= John Turner (recorder player) =

English recorder player and former lawyer

John Turner (born 1943) is an English recorder player and a former lawyer. He has done much to encourage the development of contemporary music for the recorder, particularly from British composers.

Turner was born in Stockport and attended Stockport Grammar School, where the music master was Geoffrey Verney (previously a colleague of Ralph Vaughan Williams) and the assistant music master Douglas Steele (1910-1999, a composer and previously an assistant to Thomas Beecham at Covent Garden). Here Turner began to play recorder and was first introduced to a wide range of repertoire.

He went on to study law at Fitzwilliam College, Cambridge, where he also continued to pursue his musical interests with contemporaries such as Christopher Hogwood and David Munrow. He then took up a legal career, often acting for musicians and musical institutions. In later life he retired from legal work and became a full time musician.
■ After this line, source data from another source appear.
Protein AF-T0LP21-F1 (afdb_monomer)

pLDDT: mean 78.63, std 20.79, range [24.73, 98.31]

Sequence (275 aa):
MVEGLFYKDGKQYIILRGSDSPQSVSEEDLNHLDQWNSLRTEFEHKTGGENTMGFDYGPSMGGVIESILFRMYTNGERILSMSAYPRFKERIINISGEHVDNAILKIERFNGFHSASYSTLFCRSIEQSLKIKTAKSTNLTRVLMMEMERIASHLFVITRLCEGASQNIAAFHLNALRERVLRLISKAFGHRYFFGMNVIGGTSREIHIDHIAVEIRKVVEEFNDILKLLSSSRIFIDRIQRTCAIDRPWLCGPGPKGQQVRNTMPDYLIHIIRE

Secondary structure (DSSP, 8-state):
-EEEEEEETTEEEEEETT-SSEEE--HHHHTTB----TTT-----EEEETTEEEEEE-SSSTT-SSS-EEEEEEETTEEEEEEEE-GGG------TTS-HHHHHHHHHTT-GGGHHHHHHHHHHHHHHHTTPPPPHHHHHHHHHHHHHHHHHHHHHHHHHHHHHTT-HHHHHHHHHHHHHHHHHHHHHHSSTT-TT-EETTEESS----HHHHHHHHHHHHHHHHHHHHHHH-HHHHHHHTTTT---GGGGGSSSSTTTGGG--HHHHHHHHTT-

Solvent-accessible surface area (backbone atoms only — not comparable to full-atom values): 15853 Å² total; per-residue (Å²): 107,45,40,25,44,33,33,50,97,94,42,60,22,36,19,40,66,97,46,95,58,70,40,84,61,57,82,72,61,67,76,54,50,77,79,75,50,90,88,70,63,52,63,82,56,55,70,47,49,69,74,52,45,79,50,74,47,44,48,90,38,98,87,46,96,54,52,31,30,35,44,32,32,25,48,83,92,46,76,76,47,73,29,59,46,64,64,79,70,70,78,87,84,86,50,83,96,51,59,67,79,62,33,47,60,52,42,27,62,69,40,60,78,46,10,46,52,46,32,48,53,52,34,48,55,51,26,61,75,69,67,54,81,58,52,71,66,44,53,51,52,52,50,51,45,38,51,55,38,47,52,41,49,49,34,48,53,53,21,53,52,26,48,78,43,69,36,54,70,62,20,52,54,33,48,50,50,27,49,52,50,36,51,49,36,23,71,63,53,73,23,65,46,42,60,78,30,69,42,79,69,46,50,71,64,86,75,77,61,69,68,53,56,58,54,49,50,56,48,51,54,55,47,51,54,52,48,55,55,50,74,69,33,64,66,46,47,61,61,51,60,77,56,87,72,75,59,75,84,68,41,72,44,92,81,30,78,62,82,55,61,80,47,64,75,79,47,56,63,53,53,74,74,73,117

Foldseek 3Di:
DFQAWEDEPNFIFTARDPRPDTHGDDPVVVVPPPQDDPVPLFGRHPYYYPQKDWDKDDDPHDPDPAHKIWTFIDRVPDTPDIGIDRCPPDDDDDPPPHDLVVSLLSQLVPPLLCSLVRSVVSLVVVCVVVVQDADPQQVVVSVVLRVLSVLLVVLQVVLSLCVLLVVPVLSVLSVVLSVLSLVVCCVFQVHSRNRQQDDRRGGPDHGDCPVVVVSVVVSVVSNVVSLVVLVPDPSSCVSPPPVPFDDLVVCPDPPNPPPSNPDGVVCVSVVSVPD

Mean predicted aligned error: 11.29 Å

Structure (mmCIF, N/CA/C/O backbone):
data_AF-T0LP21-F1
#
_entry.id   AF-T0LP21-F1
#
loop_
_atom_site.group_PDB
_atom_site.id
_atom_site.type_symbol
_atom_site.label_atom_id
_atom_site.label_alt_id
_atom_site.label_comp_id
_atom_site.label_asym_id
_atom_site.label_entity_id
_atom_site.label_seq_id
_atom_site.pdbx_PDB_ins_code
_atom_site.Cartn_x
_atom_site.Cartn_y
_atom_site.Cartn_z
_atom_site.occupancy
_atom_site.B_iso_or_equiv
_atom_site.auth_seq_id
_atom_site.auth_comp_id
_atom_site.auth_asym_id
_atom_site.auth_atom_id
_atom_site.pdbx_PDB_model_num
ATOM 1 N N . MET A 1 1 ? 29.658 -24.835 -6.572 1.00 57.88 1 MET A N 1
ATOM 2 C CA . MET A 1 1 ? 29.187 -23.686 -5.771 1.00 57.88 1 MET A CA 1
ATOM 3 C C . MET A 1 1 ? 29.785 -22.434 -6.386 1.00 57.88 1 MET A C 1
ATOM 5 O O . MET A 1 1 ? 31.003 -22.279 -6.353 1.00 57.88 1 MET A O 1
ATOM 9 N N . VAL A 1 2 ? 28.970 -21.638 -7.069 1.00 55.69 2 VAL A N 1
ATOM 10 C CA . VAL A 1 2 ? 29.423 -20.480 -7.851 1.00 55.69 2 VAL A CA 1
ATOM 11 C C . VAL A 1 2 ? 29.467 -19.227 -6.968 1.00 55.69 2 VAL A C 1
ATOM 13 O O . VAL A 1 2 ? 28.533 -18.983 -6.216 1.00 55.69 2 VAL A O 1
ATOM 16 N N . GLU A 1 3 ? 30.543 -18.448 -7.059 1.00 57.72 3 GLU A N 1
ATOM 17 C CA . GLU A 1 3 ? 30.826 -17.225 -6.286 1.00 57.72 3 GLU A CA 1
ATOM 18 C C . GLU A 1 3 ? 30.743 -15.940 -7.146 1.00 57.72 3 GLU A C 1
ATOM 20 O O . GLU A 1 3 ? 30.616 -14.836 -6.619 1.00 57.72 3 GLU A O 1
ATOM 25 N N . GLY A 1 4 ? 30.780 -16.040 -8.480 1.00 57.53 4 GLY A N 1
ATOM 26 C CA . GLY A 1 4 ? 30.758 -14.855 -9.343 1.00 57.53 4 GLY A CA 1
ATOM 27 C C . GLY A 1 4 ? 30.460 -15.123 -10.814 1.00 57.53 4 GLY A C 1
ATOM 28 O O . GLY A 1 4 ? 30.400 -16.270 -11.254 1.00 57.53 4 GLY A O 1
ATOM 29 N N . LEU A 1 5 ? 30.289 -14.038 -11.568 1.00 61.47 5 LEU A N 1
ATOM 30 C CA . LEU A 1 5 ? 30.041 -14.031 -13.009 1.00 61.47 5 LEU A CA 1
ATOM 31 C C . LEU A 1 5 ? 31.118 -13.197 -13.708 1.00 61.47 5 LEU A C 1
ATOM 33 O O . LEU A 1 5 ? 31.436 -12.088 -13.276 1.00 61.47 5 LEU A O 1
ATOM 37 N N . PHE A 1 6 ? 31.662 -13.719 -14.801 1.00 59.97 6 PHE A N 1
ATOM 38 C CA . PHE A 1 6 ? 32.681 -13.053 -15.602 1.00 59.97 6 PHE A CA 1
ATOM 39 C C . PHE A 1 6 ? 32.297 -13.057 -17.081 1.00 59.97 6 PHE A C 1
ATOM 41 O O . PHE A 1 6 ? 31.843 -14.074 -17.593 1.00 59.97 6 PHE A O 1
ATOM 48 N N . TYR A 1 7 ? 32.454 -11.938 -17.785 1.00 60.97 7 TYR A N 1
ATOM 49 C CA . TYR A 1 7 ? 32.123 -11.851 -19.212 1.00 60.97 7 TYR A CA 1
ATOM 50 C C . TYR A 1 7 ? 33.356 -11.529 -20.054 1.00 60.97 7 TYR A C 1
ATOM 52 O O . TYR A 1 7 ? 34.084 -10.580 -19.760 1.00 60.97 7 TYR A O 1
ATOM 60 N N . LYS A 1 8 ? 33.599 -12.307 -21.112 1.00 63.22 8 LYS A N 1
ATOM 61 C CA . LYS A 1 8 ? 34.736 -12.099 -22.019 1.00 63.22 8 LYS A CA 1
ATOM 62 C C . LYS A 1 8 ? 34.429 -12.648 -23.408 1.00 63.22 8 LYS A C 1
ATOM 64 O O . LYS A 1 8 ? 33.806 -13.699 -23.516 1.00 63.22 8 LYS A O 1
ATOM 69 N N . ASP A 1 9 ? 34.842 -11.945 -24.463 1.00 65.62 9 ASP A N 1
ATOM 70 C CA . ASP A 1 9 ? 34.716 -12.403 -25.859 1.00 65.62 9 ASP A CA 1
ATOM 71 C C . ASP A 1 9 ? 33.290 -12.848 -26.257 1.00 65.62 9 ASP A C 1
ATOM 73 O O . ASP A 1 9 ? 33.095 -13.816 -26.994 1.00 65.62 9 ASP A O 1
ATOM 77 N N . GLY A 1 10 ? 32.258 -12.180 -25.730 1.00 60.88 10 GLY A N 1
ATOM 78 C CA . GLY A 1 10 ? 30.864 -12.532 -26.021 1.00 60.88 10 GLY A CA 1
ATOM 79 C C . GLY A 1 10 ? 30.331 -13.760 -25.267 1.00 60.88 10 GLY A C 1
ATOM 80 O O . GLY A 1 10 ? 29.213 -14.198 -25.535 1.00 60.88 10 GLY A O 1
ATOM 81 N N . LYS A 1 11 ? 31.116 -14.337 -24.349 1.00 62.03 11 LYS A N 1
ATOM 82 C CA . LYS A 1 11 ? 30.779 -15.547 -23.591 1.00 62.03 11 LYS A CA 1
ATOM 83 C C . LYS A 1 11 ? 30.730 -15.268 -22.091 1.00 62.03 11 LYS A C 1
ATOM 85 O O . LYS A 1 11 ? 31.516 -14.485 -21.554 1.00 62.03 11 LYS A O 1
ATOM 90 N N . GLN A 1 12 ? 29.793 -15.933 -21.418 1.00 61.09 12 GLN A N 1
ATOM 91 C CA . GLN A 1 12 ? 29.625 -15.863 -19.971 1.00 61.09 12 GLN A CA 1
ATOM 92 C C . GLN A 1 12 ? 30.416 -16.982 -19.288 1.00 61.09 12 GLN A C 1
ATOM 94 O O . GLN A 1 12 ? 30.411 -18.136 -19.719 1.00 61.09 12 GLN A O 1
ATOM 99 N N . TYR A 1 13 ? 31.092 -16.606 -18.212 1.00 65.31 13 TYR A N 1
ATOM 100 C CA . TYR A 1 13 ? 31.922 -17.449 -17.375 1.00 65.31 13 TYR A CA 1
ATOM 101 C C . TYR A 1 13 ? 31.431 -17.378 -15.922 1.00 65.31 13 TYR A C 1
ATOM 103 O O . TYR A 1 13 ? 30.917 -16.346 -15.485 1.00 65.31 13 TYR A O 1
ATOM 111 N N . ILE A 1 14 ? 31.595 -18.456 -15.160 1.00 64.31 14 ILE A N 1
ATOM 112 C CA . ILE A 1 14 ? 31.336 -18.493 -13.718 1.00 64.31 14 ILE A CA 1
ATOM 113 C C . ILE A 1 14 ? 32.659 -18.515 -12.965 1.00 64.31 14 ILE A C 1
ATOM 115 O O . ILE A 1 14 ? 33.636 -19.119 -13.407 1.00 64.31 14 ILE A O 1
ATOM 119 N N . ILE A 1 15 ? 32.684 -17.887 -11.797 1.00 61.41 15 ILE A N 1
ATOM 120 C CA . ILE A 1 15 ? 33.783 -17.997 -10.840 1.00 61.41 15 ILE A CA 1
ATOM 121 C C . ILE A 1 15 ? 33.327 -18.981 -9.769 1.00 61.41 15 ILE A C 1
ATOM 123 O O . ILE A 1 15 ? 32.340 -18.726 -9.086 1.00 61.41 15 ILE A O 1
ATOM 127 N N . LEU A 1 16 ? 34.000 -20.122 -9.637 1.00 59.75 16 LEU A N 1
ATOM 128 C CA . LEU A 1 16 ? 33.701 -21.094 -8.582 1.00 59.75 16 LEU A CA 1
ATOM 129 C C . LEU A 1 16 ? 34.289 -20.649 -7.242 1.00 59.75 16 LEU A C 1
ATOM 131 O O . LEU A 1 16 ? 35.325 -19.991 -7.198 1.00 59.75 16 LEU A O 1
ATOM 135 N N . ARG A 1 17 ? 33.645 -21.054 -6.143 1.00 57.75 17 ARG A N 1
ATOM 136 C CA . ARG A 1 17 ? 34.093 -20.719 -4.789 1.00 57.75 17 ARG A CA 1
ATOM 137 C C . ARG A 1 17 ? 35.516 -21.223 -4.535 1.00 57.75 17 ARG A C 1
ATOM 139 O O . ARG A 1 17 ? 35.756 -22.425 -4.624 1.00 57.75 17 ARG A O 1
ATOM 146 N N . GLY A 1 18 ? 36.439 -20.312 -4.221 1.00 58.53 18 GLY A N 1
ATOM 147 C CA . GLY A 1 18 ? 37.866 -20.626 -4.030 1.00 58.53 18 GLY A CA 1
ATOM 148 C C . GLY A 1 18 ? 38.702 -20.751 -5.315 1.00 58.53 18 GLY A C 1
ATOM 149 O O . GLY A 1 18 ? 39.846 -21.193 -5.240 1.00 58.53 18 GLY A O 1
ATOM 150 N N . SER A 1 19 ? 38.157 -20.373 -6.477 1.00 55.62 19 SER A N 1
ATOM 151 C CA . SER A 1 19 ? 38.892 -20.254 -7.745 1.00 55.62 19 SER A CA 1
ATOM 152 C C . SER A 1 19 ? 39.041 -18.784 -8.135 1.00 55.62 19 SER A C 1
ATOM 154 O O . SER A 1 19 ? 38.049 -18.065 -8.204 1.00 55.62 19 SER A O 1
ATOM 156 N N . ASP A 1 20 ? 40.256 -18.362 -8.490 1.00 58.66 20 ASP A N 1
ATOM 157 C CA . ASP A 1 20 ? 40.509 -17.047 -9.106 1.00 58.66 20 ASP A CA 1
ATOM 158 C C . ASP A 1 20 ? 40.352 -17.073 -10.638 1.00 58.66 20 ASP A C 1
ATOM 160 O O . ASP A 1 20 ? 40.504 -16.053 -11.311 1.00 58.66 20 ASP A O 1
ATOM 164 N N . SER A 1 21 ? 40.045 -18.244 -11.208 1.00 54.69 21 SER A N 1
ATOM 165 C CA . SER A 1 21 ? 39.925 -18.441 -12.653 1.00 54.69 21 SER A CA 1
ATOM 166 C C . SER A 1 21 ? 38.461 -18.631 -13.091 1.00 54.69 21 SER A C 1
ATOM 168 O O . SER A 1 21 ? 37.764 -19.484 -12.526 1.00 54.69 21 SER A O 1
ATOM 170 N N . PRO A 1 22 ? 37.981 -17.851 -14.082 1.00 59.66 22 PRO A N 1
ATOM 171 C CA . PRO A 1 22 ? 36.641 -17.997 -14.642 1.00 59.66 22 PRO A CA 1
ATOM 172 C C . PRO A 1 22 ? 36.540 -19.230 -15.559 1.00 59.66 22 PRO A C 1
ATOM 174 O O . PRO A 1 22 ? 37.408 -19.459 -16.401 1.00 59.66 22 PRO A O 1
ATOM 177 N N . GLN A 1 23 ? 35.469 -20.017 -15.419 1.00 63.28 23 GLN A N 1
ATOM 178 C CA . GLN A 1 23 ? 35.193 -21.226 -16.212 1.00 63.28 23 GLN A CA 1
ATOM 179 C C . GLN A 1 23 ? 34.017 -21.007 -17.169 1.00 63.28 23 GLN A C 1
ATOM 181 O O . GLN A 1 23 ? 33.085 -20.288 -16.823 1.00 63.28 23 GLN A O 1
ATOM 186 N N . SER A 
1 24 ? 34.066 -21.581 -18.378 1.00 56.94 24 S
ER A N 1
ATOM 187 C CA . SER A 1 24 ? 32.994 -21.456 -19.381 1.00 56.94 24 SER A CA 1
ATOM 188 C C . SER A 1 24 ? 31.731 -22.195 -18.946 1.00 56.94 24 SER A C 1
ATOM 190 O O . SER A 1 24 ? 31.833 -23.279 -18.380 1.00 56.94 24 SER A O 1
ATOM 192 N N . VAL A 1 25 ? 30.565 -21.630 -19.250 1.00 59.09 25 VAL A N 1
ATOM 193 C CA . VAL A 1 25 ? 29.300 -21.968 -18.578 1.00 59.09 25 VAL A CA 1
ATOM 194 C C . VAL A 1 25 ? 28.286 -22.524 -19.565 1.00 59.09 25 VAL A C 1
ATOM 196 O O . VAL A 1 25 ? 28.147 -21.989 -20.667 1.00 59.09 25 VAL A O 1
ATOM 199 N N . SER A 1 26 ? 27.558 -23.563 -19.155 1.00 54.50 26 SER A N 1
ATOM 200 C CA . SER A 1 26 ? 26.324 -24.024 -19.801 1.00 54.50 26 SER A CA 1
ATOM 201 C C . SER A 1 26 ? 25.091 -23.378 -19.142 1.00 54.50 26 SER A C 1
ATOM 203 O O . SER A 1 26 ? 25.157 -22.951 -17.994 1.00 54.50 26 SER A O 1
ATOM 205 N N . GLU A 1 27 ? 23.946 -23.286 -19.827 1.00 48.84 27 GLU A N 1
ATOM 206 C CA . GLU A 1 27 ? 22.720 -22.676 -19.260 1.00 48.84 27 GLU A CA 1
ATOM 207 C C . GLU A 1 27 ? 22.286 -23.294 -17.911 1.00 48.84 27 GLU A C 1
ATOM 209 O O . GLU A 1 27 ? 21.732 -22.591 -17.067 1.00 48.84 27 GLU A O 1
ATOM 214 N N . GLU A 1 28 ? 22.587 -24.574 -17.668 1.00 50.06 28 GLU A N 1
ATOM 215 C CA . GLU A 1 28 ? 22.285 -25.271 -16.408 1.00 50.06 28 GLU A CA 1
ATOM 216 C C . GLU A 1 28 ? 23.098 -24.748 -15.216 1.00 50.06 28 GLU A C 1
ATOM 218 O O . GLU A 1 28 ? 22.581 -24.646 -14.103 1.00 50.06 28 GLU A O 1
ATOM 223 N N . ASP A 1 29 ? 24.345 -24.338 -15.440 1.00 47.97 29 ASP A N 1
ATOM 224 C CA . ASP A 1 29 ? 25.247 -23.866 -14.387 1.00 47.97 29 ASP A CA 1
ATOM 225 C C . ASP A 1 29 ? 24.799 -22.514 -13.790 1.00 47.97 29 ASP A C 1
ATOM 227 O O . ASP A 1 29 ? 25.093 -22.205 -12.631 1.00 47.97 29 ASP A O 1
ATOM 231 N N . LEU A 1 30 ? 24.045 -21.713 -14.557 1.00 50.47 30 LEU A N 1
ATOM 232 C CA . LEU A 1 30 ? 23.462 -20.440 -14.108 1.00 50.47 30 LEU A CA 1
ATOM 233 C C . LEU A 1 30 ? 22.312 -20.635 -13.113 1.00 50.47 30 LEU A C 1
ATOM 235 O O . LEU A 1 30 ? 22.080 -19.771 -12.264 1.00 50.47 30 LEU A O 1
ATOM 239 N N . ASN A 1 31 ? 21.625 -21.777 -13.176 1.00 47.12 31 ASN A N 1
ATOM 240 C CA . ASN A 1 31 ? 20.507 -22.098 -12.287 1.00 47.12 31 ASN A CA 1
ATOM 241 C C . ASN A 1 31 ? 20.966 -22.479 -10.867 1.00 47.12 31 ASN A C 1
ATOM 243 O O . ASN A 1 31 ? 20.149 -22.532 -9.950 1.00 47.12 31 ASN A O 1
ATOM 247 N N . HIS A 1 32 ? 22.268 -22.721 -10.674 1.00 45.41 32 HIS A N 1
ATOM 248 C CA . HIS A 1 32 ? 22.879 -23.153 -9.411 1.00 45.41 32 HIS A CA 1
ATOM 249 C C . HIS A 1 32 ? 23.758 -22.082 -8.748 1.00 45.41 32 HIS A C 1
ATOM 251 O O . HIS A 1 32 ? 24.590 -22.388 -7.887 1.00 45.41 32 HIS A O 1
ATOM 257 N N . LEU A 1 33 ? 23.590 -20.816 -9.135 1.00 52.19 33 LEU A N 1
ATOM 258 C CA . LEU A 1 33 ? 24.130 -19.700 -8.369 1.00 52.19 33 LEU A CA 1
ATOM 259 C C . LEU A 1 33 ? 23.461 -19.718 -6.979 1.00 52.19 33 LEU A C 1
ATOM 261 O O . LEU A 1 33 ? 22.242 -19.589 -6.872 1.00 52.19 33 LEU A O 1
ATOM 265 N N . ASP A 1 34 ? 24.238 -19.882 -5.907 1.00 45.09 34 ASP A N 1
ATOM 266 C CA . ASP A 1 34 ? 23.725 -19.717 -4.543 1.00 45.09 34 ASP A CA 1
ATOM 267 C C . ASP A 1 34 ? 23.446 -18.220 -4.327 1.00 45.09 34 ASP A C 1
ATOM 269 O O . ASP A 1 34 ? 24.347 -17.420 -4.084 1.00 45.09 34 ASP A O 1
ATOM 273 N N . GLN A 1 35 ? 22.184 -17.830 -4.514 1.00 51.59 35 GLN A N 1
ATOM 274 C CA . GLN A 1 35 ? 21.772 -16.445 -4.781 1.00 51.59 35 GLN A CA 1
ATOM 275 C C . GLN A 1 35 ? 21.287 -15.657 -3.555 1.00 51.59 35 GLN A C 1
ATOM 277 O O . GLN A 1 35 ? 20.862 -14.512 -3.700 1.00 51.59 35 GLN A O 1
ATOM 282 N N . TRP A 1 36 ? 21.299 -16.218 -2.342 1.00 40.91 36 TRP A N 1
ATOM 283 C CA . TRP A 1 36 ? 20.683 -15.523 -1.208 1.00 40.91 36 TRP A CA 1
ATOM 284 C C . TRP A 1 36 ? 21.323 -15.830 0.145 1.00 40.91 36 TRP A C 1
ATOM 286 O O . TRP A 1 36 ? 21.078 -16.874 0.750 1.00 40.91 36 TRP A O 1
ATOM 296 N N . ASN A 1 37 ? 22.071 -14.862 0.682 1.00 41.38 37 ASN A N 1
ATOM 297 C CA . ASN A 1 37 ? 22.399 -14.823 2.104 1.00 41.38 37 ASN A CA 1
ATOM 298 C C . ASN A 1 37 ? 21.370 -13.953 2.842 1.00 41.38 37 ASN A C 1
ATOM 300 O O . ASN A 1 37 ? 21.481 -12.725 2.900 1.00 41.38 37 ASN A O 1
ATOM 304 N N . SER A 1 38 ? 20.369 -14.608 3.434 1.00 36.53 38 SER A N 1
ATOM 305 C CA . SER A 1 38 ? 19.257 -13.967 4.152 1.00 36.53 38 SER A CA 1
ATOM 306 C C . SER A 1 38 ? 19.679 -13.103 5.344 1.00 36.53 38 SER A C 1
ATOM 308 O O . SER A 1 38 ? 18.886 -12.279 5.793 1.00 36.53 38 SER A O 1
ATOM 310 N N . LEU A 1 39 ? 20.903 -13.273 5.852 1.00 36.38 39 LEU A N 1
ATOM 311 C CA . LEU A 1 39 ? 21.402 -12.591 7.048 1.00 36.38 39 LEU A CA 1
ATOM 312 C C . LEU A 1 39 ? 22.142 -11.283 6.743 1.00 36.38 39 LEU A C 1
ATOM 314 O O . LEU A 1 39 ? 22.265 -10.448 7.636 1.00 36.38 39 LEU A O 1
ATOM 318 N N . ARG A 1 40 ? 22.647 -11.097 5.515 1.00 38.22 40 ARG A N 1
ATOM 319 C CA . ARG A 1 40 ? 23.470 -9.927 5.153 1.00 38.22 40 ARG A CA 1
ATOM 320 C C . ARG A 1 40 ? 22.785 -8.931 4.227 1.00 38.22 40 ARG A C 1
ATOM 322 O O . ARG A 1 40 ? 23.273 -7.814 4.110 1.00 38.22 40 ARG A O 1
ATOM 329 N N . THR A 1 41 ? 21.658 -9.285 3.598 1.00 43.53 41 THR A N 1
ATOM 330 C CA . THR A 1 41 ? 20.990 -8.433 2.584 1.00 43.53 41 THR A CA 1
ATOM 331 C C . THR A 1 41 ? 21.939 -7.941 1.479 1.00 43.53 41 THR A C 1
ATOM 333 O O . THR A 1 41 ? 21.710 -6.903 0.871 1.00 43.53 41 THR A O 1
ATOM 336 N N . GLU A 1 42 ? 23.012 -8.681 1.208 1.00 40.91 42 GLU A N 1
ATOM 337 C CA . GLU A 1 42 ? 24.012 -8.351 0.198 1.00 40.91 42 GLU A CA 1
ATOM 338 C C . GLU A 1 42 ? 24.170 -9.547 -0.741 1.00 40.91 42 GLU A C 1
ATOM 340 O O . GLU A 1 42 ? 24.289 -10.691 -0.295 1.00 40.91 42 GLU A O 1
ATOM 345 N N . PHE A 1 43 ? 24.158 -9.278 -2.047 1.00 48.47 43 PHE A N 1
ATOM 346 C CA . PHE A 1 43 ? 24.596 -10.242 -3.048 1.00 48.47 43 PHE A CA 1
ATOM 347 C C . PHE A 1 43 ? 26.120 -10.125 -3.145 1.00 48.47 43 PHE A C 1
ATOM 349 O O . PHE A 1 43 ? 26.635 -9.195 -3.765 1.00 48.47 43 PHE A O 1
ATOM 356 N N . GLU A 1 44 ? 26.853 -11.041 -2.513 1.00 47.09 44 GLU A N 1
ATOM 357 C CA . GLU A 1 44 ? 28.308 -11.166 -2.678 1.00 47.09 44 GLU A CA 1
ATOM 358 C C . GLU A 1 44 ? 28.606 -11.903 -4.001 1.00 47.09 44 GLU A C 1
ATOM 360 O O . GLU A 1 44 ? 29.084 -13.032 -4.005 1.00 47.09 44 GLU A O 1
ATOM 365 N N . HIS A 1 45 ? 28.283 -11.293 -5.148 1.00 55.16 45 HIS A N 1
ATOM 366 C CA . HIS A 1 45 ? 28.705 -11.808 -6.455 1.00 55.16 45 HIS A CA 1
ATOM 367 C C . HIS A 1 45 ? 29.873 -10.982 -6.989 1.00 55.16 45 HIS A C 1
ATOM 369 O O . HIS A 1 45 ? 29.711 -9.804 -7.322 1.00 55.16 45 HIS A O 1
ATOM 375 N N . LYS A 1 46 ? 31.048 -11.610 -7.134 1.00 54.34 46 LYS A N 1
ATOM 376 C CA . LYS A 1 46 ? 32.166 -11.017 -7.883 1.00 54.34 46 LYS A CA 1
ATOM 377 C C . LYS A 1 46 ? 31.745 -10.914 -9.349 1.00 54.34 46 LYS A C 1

Many composers have written recorder music especially for Turner, including Arthur Butterworth, John Casken, Arnold Cooke, Gordon Crosse, Peter Dickinson, David Dubery, Howard Ferguson, John Gardner, Anthony Gilbert, Peter Hope, John Joubert, Kenneth Leighton, Norman Kay, Robin Orr, Ian Parrott, Ronald Stevenson and Christopher Wright. He claims to have given over 600 first performances of works for the recorder, including pieces by non-British composers such as Leonard Bernstein, Ned Rorem and Peter Sculthorpe. Turner is also a composer of works such as the Four Diversions for descant recorder and piano, which were first performed by David Munrow and Christopher Hogwood at Adlington Hall, Macclesfield in 1969.

Turner has issued many recordings, including (with pianist Peter Lawson) John and Peter's Whistling Book, English Recorder Concertos, Jigs, Airs and Reels, and titles issued by Divine Art Recordings and Prima Facie.